But again, this theory rests on an extraordinary run through the radar systems of several countries.





*5. It was flown towards Langkawi island because of a fire or other malfunction*
The loss of transponders and communications could be explained by a fire, aviation blogger Chris Goodfellow has suggested. The left turn that the plane made, deviating from the route to Beijing, could have been a bid to reach safety, he argues. "This pilot did all the right things. He was confronted by some major event onboard that made him make that immediate turn back to the closest safe airport." He aimed to avoid crashing into a city or high ridges, Goodfellow argues. "Actually he was taking a direct route to Palau Langkawi, a 13,000ft (4,000m) strip with an approach over water at night with no obstacles. He did not turn back to Kuala Lumpur because he knew he had 8,000ft ridges to cross. He knew the terrain was friendlier towards Langkawi and also a shorter distance." In this theory it would be assumed that the airliner did not make it to Langkawi and crashed into the sea.
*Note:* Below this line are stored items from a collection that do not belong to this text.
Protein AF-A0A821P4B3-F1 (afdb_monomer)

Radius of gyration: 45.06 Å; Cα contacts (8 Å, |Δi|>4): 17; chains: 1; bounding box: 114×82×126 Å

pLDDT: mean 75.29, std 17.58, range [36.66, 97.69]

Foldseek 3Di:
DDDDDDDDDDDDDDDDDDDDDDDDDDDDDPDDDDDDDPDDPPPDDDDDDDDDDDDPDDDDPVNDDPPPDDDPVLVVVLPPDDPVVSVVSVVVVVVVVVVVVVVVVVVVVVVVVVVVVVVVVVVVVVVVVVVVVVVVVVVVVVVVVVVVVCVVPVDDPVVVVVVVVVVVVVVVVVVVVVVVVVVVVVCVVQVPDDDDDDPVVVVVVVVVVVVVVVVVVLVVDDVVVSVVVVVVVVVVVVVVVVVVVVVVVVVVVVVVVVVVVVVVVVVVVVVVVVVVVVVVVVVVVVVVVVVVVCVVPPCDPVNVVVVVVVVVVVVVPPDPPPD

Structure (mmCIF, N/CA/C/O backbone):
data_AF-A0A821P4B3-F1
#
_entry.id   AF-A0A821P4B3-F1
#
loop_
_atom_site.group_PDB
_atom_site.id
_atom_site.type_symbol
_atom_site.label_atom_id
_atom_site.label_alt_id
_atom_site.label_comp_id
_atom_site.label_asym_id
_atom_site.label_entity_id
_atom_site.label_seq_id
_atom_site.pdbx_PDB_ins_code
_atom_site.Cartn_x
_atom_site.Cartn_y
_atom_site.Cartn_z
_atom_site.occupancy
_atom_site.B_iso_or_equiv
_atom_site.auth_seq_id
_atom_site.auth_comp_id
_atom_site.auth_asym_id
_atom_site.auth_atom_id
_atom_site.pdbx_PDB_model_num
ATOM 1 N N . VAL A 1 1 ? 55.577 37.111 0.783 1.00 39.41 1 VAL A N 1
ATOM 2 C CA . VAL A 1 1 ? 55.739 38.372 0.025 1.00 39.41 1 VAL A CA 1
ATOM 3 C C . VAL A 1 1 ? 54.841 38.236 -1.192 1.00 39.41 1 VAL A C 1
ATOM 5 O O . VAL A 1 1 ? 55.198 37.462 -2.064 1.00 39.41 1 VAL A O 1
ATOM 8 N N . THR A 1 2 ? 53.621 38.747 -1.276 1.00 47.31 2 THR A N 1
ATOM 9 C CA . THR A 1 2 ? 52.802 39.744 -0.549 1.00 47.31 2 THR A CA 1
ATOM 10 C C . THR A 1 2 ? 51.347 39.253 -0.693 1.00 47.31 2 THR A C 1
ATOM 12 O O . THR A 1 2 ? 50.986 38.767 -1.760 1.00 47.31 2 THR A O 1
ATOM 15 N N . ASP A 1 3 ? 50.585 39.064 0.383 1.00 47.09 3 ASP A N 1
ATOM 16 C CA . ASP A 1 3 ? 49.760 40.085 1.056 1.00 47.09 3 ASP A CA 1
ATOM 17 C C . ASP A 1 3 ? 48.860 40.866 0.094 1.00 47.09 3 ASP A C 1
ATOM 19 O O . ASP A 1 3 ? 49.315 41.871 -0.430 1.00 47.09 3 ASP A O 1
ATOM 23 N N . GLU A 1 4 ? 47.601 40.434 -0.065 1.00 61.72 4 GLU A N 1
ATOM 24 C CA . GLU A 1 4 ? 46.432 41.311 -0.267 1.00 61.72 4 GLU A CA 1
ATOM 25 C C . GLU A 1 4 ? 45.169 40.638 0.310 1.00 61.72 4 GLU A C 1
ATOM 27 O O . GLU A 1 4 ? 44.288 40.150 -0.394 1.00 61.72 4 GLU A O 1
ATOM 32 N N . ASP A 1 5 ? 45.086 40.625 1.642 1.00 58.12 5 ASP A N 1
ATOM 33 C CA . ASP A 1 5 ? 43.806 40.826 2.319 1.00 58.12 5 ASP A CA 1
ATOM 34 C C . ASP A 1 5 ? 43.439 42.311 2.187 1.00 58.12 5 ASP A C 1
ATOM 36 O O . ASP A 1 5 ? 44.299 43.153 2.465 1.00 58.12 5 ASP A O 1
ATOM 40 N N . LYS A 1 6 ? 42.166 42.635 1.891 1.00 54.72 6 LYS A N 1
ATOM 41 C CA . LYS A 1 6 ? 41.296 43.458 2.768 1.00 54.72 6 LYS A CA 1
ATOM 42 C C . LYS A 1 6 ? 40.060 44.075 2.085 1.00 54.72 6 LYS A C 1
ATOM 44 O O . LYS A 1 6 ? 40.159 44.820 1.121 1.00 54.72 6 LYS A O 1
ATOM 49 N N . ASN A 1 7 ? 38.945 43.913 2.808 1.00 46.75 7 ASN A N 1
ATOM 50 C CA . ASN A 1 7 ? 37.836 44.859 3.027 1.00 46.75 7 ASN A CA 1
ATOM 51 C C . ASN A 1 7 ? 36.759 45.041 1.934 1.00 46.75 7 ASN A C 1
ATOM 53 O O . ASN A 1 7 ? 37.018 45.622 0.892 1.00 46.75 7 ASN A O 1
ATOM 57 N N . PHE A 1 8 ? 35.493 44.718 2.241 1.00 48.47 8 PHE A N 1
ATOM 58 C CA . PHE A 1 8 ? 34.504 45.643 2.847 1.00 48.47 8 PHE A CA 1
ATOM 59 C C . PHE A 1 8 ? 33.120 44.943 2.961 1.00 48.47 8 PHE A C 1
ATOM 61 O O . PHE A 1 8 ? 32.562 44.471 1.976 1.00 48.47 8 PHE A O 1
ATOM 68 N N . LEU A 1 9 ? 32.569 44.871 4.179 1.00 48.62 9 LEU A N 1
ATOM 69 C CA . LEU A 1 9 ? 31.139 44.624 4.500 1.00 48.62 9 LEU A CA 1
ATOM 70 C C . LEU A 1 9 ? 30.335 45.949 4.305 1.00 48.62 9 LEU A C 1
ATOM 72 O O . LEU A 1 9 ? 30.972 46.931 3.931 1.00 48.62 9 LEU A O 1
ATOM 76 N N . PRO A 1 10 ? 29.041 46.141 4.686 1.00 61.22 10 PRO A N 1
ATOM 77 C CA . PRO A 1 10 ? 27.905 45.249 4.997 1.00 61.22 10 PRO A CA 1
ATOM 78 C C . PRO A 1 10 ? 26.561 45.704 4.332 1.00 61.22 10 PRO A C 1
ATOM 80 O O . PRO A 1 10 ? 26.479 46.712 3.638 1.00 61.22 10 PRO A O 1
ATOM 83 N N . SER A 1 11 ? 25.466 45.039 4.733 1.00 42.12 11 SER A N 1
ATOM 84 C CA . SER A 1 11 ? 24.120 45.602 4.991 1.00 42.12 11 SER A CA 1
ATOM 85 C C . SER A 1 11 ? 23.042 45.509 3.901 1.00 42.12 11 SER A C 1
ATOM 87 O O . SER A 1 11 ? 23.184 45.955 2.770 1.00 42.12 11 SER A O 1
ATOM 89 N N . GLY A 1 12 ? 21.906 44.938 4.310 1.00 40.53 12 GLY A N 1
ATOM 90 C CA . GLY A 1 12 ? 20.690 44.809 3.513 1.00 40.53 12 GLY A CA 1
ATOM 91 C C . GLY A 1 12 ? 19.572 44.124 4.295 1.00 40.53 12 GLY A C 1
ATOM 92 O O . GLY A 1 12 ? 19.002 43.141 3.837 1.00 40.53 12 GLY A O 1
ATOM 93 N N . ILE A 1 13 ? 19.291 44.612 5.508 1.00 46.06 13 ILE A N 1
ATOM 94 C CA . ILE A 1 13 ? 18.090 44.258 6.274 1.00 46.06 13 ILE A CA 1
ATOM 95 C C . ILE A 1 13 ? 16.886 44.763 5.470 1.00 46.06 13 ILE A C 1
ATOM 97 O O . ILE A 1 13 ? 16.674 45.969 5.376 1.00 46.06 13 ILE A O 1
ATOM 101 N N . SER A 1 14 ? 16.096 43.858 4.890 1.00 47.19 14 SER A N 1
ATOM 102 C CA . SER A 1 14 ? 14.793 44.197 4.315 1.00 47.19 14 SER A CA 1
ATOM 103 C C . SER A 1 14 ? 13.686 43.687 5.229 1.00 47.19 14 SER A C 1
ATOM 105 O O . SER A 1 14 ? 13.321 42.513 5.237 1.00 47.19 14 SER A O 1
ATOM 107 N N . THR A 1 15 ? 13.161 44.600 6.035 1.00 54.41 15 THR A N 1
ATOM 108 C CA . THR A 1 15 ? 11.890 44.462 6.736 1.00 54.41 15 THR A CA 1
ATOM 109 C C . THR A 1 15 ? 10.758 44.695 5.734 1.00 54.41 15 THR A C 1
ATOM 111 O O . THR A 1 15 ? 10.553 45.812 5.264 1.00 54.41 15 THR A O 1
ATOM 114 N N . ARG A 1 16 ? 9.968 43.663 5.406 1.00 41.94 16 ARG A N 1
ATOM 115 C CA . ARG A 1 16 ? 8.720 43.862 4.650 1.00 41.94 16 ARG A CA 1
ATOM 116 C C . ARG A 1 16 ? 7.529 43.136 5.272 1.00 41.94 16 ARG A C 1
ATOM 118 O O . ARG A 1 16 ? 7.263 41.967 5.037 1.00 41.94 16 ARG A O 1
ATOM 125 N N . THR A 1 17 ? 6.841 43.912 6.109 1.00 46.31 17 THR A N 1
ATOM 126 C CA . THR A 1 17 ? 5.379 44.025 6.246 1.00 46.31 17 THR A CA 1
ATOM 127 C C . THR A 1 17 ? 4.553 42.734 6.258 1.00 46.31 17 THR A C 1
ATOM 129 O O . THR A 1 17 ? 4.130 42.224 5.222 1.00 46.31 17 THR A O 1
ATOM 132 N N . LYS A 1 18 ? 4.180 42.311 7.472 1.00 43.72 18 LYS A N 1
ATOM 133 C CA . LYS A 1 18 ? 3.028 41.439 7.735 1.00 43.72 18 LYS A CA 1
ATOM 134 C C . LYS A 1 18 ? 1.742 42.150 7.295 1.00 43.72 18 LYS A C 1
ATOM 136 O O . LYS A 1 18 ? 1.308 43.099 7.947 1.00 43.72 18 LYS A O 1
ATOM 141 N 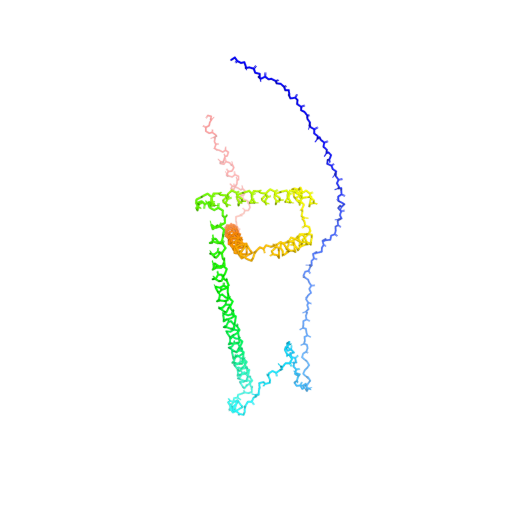N . LYS A 1 19 ? 1.111 41.685 6.215 1.00 54.28 19 LYS A N 1
ATOM 142 C CA . LYS A 1 19 ? -0.258 42.077 5.859 1.00 54.28 19 LYS A CA 1
ATOM 143 C C . LYS A 1 19 ? -1.217 41.198 6.668 1.00 54.28 19 LYS A C 1
ATOM 145 O O . LYS A 1 19 ? -1.406 40.025 6.366 1.00 54.28 19 LYS A O 1
ATOM 150 N N . LYS A 1 20 ? -1.761 41.770 7.745 1.00 47.31 20 LYS A N 1
ATOM 151 C CA . LYS A 1 20 ? -2.898 41.239 8.510 1.00 47.31 20 LYS A CA 1
ATOM 152 C C . LYS A 1 20 ? -4.103 41.184 7.565 1.00 47.31 20 LYS A C 1
ATOM 154 O O . LYS A 1 20 ? -4.674 42.223 7.250 1.00 47.31 20 LYS A O 1
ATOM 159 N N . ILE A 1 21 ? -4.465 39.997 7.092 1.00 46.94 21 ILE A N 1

But Goodfellow's theory has been disputed. If the course was changed during a major emergency, one might expect it to be done using manual control. But the left turn was the result of someone in the cockpit typing "seven or eight keystrokes into a computer on a knee-high pedestal between the captain and the first officer, according to officials", the New York Times reported. The paper says this "has reinforced the belief of investigators - first voiced by Malaysian officials - that the plane was deliberately diverted and that foul play was involved."





*6. The plane is in Pakistan*
Media tycoon Rupert Murdoch has tweeted: "World seems transfixed by 777 disappearance. Maybe no crash but stolen, effectively hidden, perhaps in northern Pakistan, like Bin Laden." But Pakistan has strenuously denied that this would be possible. The country's assistant to the prime minister on aviation, Shujaat Azeem, has been reported as saying: "Pakistan's civil aviation radars never spotted this jet, so how it could be hidden somewhere in Pakistan?"* Like the Kazakhstan theory, this all seems far-fetched, not least because the junction between Indian and Pakistani air space is one of the most watched sectors in the world by military radar. And despite the remoteness and lawlessness of northern Pakistan, the region is watched closely by satellites and drones. It seems scarcely believable to think an airliner could get there unspotted.*





*7. The plane hid in the shadow of another airliner*
Aviation blogger Keith Ledgerwood believes the missing plane hid in the radar shadow of Singapore Airlines flight 68. The Singaporean airliner was in the same vicinity as the Malaysian plane, he argues. "It became apparent as I inspected SIA68's flight path history that MH370 had manoeuvred itself directly behind SIA68 at approximately 18:00UTC and over the next 15 minutes had been following SIA68." He believes that the Singaporean airliner would have disguised the missing plane from radar controllers on the ground. "It is my belief that MH370 likely flew in the shadow of SIA68 through India and Afghanistan airspace. As MH370 was flying 'dark' without a transponder, SIA68 would have had no knowledge that MH370 was anywhere around, and as it entered Indian airspace, it would have shown up as one single blip on the radar with only the transponder information of SIA68 lighting up ATC and military radar screens." The Singapore Airlines plane flew on to Spain. The Malaysian jet could have branched off. "There are several locations along the flight path of SIA68 where it could have easily broken contact and flown and landed in Xinjiang, Kyrgyzstan, or Turkmenistan," Ledgerwood argues.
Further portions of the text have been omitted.